## Required action
Treat the line containing "Organism: Haematococcus lacustris" as the last one, and return every line exactly from the first line of the material below up to it.
== Segment start ==
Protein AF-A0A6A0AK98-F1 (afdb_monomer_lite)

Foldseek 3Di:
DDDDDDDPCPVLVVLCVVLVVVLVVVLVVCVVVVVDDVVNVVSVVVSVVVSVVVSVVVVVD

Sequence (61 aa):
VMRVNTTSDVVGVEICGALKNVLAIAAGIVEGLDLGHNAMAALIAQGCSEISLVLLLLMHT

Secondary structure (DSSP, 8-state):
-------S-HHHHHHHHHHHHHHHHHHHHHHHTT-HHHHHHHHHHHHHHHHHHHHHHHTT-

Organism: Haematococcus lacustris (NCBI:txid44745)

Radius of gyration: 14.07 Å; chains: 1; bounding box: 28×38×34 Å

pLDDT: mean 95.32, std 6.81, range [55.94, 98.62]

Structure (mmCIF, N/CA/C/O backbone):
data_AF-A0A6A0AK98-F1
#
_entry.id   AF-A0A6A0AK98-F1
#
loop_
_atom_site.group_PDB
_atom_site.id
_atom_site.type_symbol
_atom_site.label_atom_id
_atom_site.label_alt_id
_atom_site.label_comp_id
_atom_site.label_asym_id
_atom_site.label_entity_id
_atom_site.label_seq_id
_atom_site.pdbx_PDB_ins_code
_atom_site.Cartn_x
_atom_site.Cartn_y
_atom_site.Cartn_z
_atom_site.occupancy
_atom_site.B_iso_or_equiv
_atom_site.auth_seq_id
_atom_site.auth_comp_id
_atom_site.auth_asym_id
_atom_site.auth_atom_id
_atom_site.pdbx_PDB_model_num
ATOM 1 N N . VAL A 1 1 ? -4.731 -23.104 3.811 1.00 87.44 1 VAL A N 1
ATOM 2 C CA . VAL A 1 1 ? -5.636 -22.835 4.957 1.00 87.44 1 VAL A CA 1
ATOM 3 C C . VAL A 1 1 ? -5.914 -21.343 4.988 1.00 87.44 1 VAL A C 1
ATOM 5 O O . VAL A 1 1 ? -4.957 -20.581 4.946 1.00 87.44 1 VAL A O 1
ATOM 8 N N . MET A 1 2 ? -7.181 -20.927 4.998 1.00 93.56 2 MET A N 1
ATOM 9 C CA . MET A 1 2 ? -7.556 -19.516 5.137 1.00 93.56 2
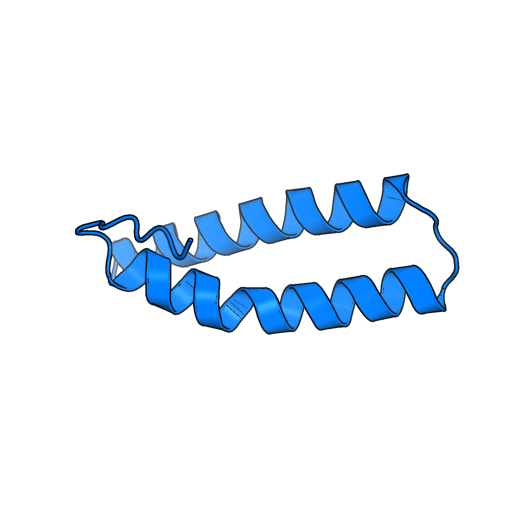 MET A CA 1
ATOM 10 C C . MET A 1 2 ? -7.319 -19.071 6.585 1.00 93.56 2 MET A C 1
ATOM 12 O O . MET A 1 2 ? -7.777 -19.741 7.509 1.00 93.56 2 MET A O 1
ATOM 16 N N . ARG A 1 3 ? -6.584 -17.973 6.784 1.00 94.56 3 ARG A N 1
ATOM 17 C CA . ARG A 1 3 ? -6.388 -17.339 8.094 1.00 94.56 3 ARG A CA 1
ATOM 18 C C . ARG A 1 3 ? -7.102 -15.996 8.107 1.00 94.56 3 ARG A C 1
ATOM 20 O O . ARG A 1 3 ? -6.991 -15.243 7.146 1.00 94.56 3 ARG A O 1
ATOM 27 N N . VAL A 1 4 ? -7.828 -15.726 9.185 1.00 95.69 4 VAL A N 1
ATOM 28 C CA . VAL A 1 4 ? -8.610 -14.502 9.371 1.00 95.69 4 VAL A CA 1
ATOM 29 C C . VAL A 1 4 ? -8.073 -13.780 10.598 1.00 95.69 4 VAL A C 1
ATOM 31 O O . VAL A 1 4 ? -7.965 -14.386 11.662 1.00 95.69 4 VAL A O 1
ATOM 34 N N . ASN A 1 5 ? -7.748 -12.499 10.433 1.00 95.88 5 ASN A N 1
ATOM 35 C CA . ASN A 1 5 ? -7.347 -11.608 11.516 1.00 95.88 5 ASN A CA 1
ATOM 36 C C . ASN A 1 5 ? -8.479 -10.605 11.756 1.00 95.88 5 ASN A C 1
ATOM 38 O O . ASN A 1 5 ? -8.999 -10.031 10.800 1.00 95.88 5 ASN A O 1
ATOM 42 N N . THR A 1 6 ? -8.865 -10.404 13.014 1.00 96.75 6 THR A N 1
ATOM 43 C CA . THR A 1 6 ? -9.953 -9.496 13.404 1.00 96.75 6 THR A CA 1
ATOM 44 C C . THR A 1 6 ? -9.401 -8.210 14.007 1.00 96.75 6 THR A C 1
ATOM 46 O O . THR A 1 6 ? -8.408 -8.245 14.731 1.00 96.75 6 THR A O 1
ATOM 49 N N . THR A 1 7 ? -10.074 -7.089 13.763 1.00 96.38 7 THR A N 1
ATOM 50 C CA . THR A 1 7 ? -9.762 -5.776 14.343 1.00 96.38 7 THR A CA 1
ATOM 51 C C . THR A 1 7 ? -11.059 -5.029 14.655 1.00 96.38 7 THR A C 1
ATOM 53 O O . THR A 1 7 ? -12.075 -5.276 14.007 1.00 96.38 7 THR A O 1
ATOM 56 N N . SER A 1 8 ? -11.034 -4.136 15.646 1.00 97.19 8 SER A N 1
ATOM 57 C CA . SER A 1 8 ? -12.137 -3.206 15.929 1.00 97.19 8 SER A CA 1
ATOM 58 C C . SER A 1 8 ? -12.094 -1.944 15.060 1.00 97.19 8 SER A C 1
ATOM 60 O O . SER A 1 8 ? -13.046 -1.169 15.073 1.00 97.19 8 SER A O 1
ATOM 62 N N . ASP A 1 9 ? -11.006 -1.723 14.318 1.00 95.00 9 ASP A N 1
ATOM 63 C CA . ASP A 1 9 ? -10.850 -0.581 13.413 1.00 95.00 9 ASP A CA 1
ATOM 64 C C . ASP A 1 9 ? -11.564 -0.829 12.074 1.00 95.00 9 ASP A C 1
ATOM 66 O O . ASP A 1 9 ? -10.958 -1.226 11.079 1.00 95.00 9 ASP A O 1
ATOM 70 N N . VAL A 1 10 ? -12.886 -0.644 12.070 1.00 94.94 10 VAL A N 1
ATOM 71 C CA . VAL A 1 10 ? -13.726 -0.845 10.876 1.00 94.94 10 VAL A CA 1
ATOM 72 C C . VAL A 1 10 ? -13.404 0.189 9.795 1.00 94.94 10 VAL A C 1
ATOM 74 O O . VAL A 1 10 ? -13.212 -0.178 8.636 1.00 94.94 10 VAL A O 1
ATOM 77 N N . VAL A 1 11 ? -13.277 1.463 10.178 1.00 94.25 11 VAL A N 1
ATOM 78 C CA . VAL A 1 11 ? -13.010 2.569 9.244 1.00 94.25 11 VAL A CA 1
ATOM 79 C C . VAL A 1 11 ? 
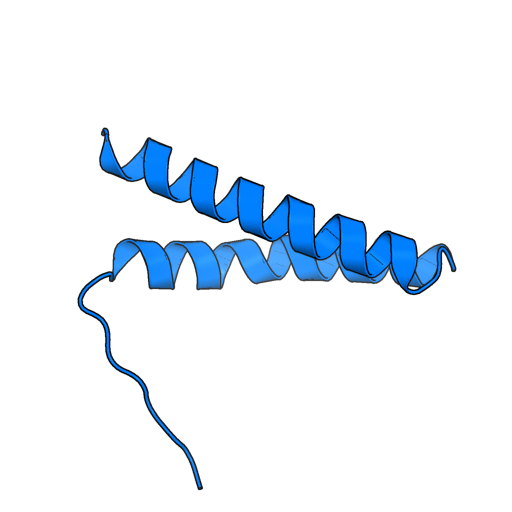-11.659 2.374 8.556 1.00 94.25 11 VAL A C 1
ATOM 81 O O . VAL A 1 11 ? -11.571 2.488 7.335 1.00 94.25 11 VAL A O 1
ATOM 84 N N . GLY A 1 12 ? -10.610 2.012 9.301 1.00 95.12 12 GLY A N 1
ATOM 85 C CA . GLY A 1 12 ? -9.296 1.737 8.725 1.00 95.12 12 GLY A CA 1
ATOM 86 C C . GLY A 1 12 ? -9.327 0.610 7.697 1.00 95.12 12 GLY A C 1
ATOM 87 O O . GLY A 1 12 ? -8.735 0.743 6.623 1.00 95.12 12 GLY A O 1
ATOM 88 N N . VAL A 1 13 ? -10.065 -0.470 7.974 1.00 96.44 13 VAL A N 1
ATOM 89 C CA . VAL A 1 13 ? -10.225 -1.598 7.040 1.00 96.44 13 VAL A CA 1
ATOM 90 C C . VAL A 1 13 ? -10.929 -1.167 5.751 1.00 96.44 13 VAL A C 1
ATOM 92 O O . VAL A 1 13 ? -10.462 -1.515 4.663 1.00 96.44 13 VAL A O 1
ATOM 95 N N . GLU A 1 14 ? -12.012 -0.395 5.844 1.00 96.19 14 GLU A N 1
ATOM 96 C CA . GLU A 1 14 ? -12.757 0.094 4.676 1.00 96.19 14 GLU A CA 1
ATOM 97 C C . GLU A 1 14 ? -11.915 1.044 3.816 1.00 96.19 14 GLU A C 1
ATOM 99 O O . GLU A 1 14 ? -11.813 0.860 2.598 1.00 96.19 14 GLU A O 1
ATOM 104 N N . ILE A 1 15 ? -11.244 2.012 4.449 1.00 96.19 15 ILE A N 1
ATOM 105 C CA . ILE A 1 15 ? -10.393 2.994 3.768 1.00 96.19 15 ILE A CA 1
ATOM 106 C C . ILE A 1 15 ? -9.209 2.309 3.080 1.00 96.19 15 ILE A C 1
ATOM 108 O O . ILE A 1 15 ? -8.964 2.552 1.896 1.00 96.19 15 ILE A O 1
ATOM 112 N N . CYS A 1 16 ? -8.513 1.394 3.761 1.00 96.38 16 CYS A N 1
ATOM 113 C CA . CYS A 1 16 ? -7.426 0.628 3.146 1.00 96.38 16 CYS A CA 1
ATOM 114 C C . CYS A 1 16 ? -7.931 -0.241 1.983 1.00 96.38 16 CYS A C 1
ATOM 116 O O . CYS A 1 16 ? -7.279 -0.322 0.939 1.00 96.38 16 CYS A O 1
ATOM 118 N N . GLY A 1 17 ? -9.103 -0.868 2.137 1.00 97.00 17 GLY A N 1
ATOM 119 C CA . GLY A 1 17 ? -9.732 -1.697 1.109 1.00 97.00 17 GLY A CA 1
ATOM 120 C C . GLY A 1 17 ? -10.077 -0.924 -0.166 1.00 97.00 17 GLY A C 1
ATOM 121 O O . GLY A 1 17 ? -9.875 -1.441 -1.269 1.00 97.00 17 GLY A O 1
ATOM 122 N N . ALA A 1 18 ? -10.541 0.318 -0.026 1.00 97.12 18 ALA A N 1
ATOM 123 C CA . ALA A 1 18 ? -10.830 1.201 -1.150 1.00 97.12 18 ALA A CA 1
ATOM 124 C C . ALA A 1 18 ? -9.546 1.742 -1.803 1.00 97.12 18 ALA A C 1
ATOM 126 O O . ALA A 1 18 ? -9.348 1.594 -3.014 1.00 97.12 18 ALA A O 1
ATOM 127 N N . LEU A 1 19 ? -8.647 2.335 -1.011 1.00 97.62 19 LEU A N 1
ATOM 128 C CA . LEU A 1 19 ? -7.489 3.072 -1.527 1.00 97.62 19 LEU A CA 1
ATOM 129 C C . LEU A 1 19 ? -6.399 2.172 -2.121 1.00 97.62 19 LEU A C 1
ATOM 131 O O . LEU A 1 19 ? -5.689 2.612 -3.029 1.00 97.62 19 LEU A O 1
ATOM 135 N N . LYS A 1 20 ? -6.310 0.890 -1.730 1.00 97.12 20 LYS A N 1
ATOM 136 C CA . LYS A 1 20 ? -5.356 -0.045 -2.356 1.00 97.12 20 LYS A CA 1
ATOM 137 C C . LYS A 1 20 ? -5.539 -0.178 -3.871 1.00 97.12 20 LYS A C 1
ATOM 139 O O . LYS A 1 20 ? -4.589 -0.513 -4.570 1.00 97.12 20 LYS A O 1
ATOM 144 N N . ASN A 1 21 ? -6.746 0.066 -4.388 1.00 98.12 21 ASN A N 1
ATOM 145 C CA . ASN A 1 21 ? -7.024 -0.028 -5.820 1.00 98.12 21 ASN A CA 1
ATOM 146 C C . ASN A 1 21 ? -6.408 1.151 -6.580 1.00 98.12 21 ASN A C 1
ATOM 148 O O . ASN A 1 21 ? -5.862 0.958 -7.661 1.00 98.12 21 ASN A O 1
ATOM 152 N N . VAL A 1 22 ? -6.438 2.350 -5.993 1.00 97.81 22 VAL A N 1
ATOM 153 C CA . VAL A 1 22 ? -5.769 3.532 -6.557 1.00 97.81 22 VAL A CA 1
ATOM 154 C C . VAL A 1 22 ? -4.257 3.313 -6.565 1.00 97.81 22 VAL A C 1
ATOM 156 O O . VAL A 1 22 ? -3.609 3.534 -7.587 1.00 97.81 22 VAL A O 1
ATOM 159 N N . LEU A 1 23 ? -3.708 2.780 -5.467 1.00 97.88 23 LEU A N 1
ATOM 160 C CA . LEU A 1 23 ? -2.287 2.443 -5.381 1.00 97.88 23 LEU A CA 1
ATOM 161 C C . LEU A 1 23 ? -1.884 1.373 -6.408 1.00 97.88 23 LEU A C 1
ATOM 163 O O . LEU A 1 23 ? -0.826 1.485 -7.018 1.00 97.88 23 LEU A O 1
ATOM 167 N N . ALA A 1 24 ? -2.742 0.379 -6.659 1.00 98.38 24 ALA A N 1
ATOM 168 C CA . ALA A 1 24 ? -2.505 -0.641 -7.680 1.00 98.38 24 ALA A CA 1
ATOM 169 C C . ALA A 1 24 ? -2.485 -0.067 -9.108 1.00 98.38 24 ALA A C 1
ATOM 171 O O . ALA A 1 24 ? -1.679 -0.501 -9.926 1.00 98.38 24 ALA A O 1
ATOM 172 N N . ILE A 1 25 ? -3.325 0.931 -9.412 1.00 98.56 25 ILE A N 1
ATOM 173 C CA . ILE A 1 25 ? -3.278 1.634 -10.705 1.00 98.56 25 ILE A CA 1
ATOM 174 C C . ILE A 1 25 ? -1.950 2.383 -10.847 1.00 98.56 25 ILE A C 1
ATOM 176 O O . ILE A 1 25 ? -1.282 2.252 -11.870 1.00 98.56 25 ILE A O 1
ATOM 180 N N . ALA A 1 26 ? -1.537 3.127 -9.817 1.00 98.50 26 ALA A N 1
ATOM 181 C CA . ALA A 1 26 ? -0.251 3.822 -9.823 1.00 98.50 26 ALA A CA 1
ATOM 182 C C . ALA A 1 26 ? 0.930 2.845 -9.965 1.00 98.50 26 ALA A C 1
ATOM 184 O O . ALA A 1 26 ? 1.865 3.117 -10.716 1.00 98.50 26 ALA A O 1
ATOM 185 N N . ALA A 1 27 ? 0.859 1.680 -9.315 1.00 98.44 27 ALA A N 1
ATOM 186 C CA . ALA A 1 27 ? 1.844 0.612 -9.452 1.00 98.44 27 ALA A CA 1
ATOM 187 C C . ALA A 1 27 ? 1.917 0.095 -10.898 1.00 98.44 27 ALA A C 1
ATOM 189 O O . ALA A 1 27 ? 3.007 -0.008 -11.453 1.00 98.44 27 ALA A O 1
ATOM 190 N N . GLY A 1 28 ? 0.769 -0.125 -11.548 1.00 98.44 28 GLY A N 1
ATOM 191 C CA . GLY A 1 28 ? 0.714 -0.500 -12.963 1.00 98.44 28 GLY A CA 1
ATOM 192 C C . GLY A 1 28 ? 1.307 0.560 -13.898 1.00 98.44 28 GLY A C 1
ATOM 193 O O . GLY A 1 28 ? 1.927 0.215 -14.900 1.00 98.44 28 GLY A O 1
ATOM 194 N N . ILE A 1 29 ? 1.186 1.850 -13.562 1.00 98.62 29 ILE A N 1
ATOM 195 C CA . ILE A 1 29 ? 1.856 2.934 -14.299 1.00 98.62 29 ILE A CA 1
ATOM 196 C C . ILE A 1 29 ? 3.377 2.848 -14.118 1.00 98.62 29 ILE A C 1
ATOM 198 O O . ILE A 1 29 ? 4.109 2.949 -15.097 1.00 98.62 29 ILE A O 1
ATOM 202 N N . VAL A 1 30 ? 3.860 2.639 -12.889 1.00 98.62 30 VAL A N 1
ATOM 203 C CA . VAL A 1 30 ? 5.298 2.481 -12.600 1.00 98.62 30 VAL A CA 1
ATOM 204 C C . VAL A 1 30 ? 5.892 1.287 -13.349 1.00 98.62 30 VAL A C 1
== Segment end ==
## Finished exercise
Protein AF-A0A6A0AK98-F1 (afdb_monomer_lite)

Foldseek 3Di:
DDDDDDDPCPVLVVLCVVLVVVLVVVLVVCVVVVVDDVVNVVSVVVSVVVSVVVSVVVVVD

Sequence (61 aa):
VMRVNTTSDVVGVEICGALKNVLAIAAGIVEGLDLGHNAMAALIAQGCSEISLVLLLLMHT

Secondary structure (DSSP, 8-state):
-------S-HHHHHHHHHHHHHHHHHHHHHHHTT-HHHHHHHHHHHHHHHHHHHHHHHTT-

Organism: Haematococcus lacustris (NCBI:txid44745)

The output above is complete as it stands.